BEGIN Records shown

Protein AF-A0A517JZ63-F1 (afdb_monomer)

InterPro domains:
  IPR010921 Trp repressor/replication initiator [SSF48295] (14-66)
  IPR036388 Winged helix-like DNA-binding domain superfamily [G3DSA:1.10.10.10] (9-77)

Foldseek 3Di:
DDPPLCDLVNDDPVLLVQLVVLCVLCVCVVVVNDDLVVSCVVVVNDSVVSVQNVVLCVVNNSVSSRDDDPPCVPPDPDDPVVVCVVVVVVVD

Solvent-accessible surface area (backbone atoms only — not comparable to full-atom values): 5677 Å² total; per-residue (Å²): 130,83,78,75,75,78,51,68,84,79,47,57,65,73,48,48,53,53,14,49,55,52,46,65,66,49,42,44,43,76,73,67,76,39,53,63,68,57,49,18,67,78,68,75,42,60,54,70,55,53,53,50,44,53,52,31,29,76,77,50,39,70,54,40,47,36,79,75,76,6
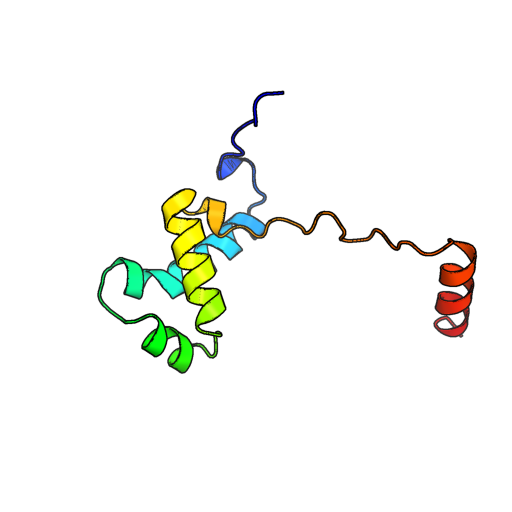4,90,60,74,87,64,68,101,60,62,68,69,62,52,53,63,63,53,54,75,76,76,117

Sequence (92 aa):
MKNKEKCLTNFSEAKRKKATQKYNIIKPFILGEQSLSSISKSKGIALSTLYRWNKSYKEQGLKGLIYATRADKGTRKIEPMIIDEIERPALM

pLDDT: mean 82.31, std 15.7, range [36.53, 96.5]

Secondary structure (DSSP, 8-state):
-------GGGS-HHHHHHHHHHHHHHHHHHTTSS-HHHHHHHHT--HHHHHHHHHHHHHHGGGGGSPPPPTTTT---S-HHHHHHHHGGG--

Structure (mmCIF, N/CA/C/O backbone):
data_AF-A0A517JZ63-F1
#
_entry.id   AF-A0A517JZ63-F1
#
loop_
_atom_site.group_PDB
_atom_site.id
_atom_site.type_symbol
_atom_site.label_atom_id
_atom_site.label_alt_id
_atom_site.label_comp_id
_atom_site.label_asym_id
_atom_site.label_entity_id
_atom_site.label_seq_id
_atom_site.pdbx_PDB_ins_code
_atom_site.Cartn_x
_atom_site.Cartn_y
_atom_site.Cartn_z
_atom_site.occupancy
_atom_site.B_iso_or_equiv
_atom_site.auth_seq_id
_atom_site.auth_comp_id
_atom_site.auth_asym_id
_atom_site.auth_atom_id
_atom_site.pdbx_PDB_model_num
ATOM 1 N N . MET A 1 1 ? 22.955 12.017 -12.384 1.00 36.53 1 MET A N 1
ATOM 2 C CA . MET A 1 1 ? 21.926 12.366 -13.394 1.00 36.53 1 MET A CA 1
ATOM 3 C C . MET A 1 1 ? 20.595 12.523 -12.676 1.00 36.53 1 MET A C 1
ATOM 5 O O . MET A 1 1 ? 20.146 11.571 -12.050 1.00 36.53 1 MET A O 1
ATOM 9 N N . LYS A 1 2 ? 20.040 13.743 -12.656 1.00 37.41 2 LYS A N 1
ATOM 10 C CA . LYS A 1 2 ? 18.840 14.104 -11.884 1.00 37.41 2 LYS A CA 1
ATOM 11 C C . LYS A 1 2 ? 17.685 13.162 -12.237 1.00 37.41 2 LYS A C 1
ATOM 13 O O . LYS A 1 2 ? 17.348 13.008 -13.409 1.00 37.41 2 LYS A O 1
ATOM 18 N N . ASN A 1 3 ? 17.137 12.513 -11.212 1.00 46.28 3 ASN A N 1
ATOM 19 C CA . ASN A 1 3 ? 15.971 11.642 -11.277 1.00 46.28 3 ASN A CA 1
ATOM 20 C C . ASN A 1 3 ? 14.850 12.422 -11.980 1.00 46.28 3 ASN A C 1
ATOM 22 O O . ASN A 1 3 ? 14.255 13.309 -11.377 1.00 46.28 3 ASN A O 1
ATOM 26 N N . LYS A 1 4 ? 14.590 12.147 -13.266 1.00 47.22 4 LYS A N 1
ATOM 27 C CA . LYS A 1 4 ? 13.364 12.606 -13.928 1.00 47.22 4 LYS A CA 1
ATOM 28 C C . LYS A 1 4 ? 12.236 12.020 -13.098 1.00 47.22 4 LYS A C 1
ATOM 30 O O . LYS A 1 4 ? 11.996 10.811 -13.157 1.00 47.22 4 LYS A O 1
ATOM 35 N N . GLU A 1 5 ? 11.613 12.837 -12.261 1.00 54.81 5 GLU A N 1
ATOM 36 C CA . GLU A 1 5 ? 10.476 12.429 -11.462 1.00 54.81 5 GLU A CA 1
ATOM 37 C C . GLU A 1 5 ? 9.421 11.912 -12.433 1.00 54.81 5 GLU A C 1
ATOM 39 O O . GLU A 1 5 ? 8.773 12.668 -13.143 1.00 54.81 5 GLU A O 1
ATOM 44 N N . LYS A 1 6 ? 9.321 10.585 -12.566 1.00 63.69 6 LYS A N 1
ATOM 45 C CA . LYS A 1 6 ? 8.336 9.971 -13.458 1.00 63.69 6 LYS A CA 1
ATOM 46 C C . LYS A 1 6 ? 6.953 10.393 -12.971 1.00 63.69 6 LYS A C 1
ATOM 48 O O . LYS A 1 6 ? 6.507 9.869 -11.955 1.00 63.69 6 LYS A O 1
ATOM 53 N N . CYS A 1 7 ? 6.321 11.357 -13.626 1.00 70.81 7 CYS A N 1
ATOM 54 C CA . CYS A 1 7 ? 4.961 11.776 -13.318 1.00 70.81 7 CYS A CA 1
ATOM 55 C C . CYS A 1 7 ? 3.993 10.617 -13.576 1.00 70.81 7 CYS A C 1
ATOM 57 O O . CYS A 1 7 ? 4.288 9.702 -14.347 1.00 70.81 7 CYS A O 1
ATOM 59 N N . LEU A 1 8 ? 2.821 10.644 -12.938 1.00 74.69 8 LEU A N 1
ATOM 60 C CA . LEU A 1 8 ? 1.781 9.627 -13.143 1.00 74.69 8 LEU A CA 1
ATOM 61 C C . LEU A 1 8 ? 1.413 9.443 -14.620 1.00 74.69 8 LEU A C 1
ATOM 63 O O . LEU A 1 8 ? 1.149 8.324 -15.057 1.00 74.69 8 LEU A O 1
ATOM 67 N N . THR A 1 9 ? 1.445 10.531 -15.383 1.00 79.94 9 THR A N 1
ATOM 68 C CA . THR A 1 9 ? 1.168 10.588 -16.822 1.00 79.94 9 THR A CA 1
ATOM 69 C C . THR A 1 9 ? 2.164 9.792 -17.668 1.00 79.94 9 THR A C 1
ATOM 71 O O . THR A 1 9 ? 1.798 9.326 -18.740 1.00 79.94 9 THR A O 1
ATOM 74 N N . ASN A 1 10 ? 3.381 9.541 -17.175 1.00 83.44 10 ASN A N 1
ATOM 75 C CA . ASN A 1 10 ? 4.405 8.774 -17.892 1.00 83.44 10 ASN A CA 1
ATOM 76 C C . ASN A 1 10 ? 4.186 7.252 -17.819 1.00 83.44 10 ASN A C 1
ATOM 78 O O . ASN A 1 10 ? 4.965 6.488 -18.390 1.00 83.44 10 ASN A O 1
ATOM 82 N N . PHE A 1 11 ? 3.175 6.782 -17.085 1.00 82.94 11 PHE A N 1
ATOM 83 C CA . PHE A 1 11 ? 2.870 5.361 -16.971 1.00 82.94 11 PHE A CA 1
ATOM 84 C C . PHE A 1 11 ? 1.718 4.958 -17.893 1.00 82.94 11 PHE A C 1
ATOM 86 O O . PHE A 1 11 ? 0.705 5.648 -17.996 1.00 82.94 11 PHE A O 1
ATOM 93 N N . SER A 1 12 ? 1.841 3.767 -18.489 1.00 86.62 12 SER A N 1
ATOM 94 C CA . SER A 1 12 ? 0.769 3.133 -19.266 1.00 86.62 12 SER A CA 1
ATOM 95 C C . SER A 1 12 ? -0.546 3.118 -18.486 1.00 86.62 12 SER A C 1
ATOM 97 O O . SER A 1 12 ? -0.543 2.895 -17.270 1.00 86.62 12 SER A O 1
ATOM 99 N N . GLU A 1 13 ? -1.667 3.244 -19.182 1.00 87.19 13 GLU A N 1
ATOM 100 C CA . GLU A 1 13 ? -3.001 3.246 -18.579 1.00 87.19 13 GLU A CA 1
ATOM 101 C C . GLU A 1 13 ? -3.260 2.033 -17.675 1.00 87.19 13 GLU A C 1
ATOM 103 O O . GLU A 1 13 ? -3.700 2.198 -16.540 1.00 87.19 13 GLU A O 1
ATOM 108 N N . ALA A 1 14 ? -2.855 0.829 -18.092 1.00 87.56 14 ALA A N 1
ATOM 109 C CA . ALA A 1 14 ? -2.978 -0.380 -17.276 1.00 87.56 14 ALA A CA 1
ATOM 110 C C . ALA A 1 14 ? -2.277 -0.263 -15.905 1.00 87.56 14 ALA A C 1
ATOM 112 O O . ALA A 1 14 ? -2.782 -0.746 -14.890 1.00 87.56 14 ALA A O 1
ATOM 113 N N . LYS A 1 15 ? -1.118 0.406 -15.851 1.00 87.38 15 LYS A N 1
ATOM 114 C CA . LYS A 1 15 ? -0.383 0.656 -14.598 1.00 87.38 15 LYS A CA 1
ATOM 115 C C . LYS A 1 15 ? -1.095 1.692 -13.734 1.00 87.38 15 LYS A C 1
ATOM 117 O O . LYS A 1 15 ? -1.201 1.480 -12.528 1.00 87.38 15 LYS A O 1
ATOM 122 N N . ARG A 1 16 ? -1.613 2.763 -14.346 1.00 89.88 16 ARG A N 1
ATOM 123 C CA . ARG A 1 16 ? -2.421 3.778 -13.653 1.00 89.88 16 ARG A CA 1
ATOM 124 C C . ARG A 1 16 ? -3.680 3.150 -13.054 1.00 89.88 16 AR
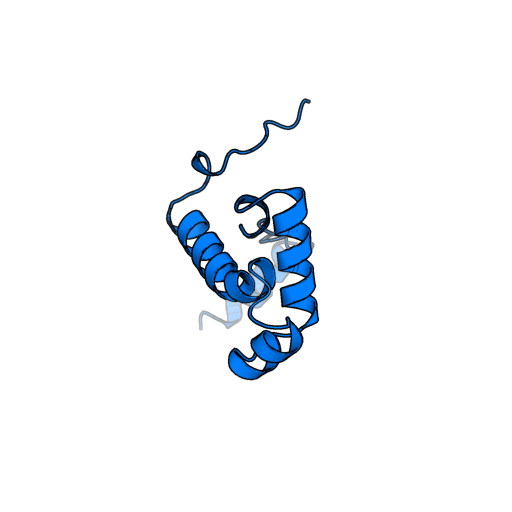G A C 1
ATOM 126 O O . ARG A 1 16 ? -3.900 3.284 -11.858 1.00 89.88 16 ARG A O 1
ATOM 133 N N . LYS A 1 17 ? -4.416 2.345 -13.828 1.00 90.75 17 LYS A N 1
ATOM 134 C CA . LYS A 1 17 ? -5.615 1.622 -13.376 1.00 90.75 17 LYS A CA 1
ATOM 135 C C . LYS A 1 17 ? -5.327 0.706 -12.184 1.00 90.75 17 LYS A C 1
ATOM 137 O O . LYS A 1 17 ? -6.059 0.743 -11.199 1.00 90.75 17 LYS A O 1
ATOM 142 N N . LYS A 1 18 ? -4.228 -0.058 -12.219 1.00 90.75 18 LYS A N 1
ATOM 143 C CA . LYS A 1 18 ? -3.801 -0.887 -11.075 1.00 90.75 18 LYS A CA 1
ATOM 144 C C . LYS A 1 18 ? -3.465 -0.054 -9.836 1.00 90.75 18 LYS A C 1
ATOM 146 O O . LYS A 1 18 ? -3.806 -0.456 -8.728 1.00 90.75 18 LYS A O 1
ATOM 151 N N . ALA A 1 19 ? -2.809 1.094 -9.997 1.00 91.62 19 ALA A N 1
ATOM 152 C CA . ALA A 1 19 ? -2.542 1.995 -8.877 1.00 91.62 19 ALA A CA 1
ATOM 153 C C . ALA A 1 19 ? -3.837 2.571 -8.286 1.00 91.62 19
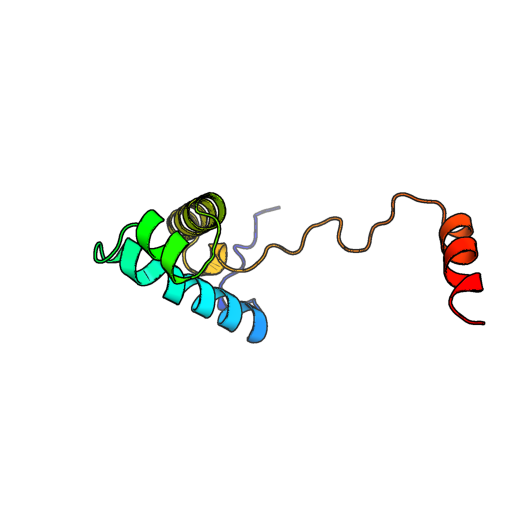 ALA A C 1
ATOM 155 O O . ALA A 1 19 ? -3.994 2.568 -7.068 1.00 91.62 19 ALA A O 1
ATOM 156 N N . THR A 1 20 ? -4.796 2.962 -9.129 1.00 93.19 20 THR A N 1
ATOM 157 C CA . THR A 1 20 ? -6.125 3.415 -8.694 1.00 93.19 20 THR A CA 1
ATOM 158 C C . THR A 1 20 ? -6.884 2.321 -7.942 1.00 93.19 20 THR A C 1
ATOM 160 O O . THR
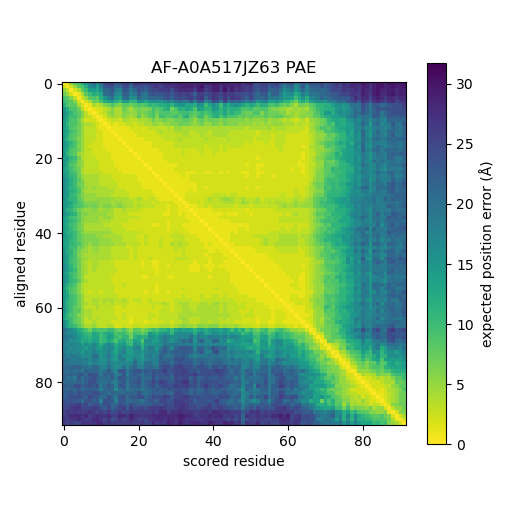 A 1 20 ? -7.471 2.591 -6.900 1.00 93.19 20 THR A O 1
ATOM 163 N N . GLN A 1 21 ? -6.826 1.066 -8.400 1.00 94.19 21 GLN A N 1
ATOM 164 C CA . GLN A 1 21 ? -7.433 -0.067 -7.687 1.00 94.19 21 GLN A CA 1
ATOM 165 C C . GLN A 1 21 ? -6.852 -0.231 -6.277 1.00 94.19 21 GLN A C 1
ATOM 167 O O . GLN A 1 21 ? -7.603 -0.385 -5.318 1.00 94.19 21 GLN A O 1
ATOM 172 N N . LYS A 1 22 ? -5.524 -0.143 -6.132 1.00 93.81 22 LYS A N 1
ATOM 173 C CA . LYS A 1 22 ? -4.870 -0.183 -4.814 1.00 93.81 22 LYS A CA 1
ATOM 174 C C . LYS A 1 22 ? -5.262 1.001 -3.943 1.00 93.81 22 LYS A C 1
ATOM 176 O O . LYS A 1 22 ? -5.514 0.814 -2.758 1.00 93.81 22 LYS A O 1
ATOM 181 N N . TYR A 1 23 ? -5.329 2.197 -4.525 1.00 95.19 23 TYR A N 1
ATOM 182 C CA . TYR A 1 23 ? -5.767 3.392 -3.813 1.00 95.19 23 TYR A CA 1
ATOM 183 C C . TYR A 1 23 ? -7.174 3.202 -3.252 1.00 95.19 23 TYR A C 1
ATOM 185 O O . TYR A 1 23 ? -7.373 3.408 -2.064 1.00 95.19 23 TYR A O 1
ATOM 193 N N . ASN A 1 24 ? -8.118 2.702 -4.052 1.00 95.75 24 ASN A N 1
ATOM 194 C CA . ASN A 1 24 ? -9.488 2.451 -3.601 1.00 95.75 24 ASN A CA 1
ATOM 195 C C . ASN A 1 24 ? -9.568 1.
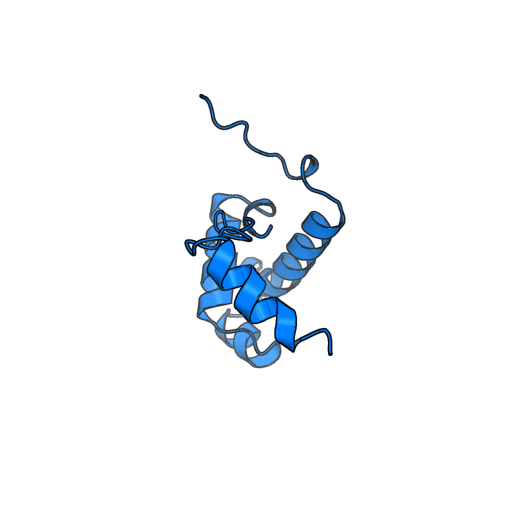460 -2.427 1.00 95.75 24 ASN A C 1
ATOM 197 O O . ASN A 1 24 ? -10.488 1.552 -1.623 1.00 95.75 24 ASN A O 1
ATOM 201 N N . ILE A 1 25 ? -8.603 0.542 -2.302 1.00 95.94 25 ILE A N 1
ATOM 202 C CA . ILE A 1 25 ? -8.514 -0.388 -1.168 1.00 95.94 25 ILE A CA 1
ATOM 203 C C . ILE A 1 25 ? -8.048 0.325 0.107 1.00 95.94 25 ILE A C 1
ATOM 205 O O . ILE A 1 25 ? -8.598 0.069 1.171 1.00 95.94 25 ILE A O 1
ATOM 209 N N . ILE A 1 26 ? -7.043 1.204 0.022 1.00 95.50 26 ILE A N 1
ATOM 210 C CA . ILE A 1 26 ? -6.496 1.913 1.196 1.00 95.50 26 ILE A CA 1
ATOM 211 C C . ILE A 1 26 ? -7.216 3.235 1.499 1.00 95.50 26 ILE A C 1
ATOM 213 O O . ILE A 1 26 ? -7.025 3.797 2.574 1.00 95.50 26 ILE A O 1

END Records shown
BEGIN Records shown

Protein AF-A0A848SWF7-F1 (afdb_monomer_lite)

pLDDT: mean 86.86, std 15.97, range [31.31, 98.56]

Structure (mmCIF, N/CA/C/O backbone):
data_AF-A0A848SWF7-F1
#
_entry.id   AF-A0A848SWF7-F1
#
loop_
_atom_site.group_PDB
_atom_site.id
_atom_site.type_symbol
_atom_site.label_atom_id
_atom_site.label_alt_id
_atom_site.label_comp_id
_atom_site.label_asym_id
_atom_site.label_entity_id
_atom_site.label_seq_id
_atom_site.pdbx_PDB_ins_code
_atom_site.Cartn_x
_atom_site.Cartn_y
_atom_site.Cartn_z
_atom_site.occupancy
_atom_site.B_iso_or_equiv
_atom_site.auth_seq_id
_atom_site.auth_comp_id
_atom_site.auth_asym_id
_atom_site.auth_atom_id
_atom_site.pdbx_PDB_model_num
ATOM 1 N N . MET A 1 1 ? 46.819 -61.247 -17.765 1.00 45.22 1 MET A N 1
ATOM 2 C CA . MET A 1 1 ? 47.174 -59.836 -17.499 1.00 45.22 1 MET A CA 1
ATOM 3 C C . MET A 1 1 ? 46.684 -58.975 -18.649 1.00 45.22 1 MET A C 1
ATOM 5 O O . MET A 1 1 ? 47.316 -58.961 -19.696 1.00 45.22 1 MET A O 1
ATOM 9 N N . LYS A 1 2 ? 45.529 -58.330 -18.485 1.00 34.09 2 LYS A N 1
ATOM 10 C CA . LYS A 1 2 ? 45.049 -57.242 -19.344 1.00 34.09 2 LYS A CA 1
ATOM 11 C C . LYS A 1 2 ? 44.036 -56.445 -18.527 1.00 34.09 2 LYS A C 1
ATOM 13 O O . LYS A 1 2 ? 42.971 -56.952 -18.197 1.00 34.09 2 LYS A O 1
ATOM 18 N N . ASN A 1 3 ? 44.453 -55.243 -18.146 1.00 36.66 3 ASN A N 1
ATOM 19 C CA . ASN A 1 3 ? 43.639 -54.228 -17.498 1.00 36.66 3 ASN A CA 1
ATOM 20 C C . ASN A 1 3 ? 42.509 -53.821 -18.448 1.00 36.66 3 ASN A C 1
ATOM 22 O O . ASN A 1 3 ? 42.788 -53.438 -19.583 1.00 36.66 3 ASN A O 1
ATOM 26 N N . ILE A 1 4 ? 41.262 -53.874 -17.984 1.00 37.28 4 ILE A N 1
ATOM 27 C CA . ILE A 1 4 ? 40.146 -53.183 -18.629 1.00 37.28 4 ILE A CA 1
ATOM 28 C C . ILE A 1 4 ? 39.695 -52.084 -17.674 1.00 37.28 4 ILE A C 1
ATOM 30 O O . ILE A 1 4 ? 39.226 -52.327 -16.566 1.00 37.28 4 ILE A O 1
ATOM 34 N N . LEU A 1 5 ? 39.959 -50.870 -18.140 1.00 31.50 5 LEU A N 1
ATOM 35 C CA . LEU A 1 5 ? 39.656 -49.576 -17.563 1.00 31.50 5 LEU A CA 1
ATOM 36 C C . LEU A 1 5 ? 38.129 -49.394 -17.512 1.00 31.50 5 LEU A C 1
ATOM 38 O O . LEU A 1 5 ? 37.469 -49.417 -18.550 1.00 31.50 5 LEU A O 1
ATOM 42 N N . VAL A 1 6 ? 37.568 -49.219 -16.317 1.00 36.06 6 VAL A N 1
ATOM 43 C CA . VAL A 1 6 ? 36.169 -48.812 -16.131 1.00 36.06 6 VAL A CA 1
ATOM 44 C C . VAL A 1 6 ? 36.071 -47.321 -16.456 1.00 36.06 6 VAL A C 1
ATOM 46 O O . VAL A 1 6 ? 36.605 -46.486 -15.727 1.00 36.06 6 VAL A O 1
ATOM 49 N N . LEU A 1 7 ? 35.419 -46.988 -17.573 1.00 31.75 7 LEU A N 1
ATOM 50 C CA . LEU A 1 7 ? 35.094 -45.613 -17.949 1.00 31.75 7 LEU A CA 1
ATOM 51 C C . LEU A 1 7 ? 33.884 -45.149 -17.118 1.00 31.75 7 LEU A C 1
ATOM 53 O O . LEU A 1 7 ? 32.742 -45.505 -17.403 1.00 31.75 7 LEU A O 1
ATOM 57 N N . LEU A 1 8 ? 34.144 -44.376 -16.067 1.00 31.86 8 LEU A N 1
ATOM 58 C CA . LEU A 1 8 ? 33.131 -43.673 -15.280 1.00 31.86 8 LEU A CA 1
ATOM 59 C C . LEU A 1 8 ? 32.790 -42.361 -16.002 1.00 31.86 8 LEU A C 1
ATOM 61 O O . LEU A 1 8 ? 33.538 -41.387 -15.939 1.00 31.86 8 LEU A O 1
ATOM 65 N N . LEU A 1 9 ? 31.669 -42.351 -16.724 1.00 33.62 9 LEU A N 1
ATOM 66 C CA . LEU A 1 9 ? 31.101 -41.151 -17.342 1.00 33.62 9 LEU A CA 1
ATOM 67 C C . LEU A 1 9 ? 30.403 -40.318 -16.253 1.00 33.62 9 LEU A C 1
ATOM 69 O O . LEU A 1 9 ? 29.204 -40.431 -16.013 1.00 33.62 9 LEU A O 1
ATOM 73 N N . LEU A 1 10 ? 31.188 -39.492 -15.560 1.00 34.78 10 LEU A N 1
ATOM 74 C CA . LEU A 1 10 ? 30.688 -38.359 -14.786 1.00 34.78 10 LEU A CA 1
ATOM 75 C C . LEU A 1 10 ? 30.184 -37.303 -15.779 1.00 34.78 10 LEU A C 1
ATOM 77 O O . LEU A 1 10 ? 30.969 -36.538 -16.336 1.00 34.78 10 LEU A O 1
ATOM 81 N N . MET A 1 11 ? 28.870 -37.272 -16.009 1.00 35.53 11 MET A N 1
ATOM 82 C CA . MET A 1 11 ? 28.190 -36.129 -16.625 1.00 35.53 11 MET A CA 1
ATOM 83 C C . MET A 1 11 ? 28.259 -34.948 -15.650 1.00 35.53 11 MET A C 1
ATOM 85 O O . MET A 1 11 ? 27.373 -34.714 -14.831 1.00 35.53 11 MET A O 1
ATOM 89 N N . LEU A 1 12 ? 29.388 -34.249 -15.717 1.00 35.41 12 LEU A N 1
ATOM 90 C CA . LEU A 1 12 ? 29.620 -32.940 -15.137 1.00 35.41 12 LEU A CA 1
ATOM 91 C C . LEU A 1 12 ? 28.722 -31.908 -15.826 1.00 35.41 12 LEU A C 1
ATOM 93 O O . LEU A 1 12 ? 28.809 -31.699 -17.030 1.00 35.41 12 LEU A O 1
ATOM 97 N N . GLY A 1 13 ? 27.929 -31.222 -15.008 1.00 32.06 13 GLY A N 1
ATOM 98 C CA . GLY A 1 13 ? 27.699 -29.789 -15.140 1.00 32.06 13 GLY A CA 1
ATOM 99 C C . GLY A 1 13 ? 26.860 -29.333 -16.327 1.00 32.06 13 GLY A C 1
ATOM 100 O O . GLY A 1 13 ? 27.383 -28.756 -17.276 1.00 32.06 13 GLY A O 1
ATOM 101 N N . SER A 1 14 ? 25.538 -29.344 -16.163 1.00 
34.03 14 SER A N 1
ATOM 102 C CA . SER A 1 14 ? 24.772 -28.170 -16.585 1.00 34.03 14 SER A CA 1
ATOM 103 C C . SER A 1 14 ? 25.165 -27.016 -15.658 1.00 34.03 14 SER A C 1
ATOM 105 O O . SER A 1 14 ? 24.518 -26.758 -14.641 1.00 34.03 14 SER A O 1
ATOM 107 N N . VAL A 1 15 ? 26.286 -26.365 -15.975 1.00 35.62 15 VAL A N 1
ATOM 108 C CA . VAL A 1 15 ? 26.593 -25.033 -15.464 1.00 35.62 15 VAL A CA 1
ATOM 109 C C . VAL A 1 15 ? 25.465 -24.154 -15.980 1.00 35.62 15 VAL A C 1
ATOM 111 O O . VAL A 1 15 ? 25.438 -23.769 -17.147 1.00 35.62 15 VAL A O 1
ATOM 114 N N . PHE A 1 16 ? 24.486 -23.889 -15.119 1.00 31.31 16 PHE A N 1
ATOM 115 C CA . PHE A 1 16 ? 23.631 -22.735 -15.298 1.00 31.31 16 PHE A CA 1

END Records shown

Task statement: If a line in the entries above contains "pLDDT", it counts toward the total; give only that total.

Solution to the exercise: 2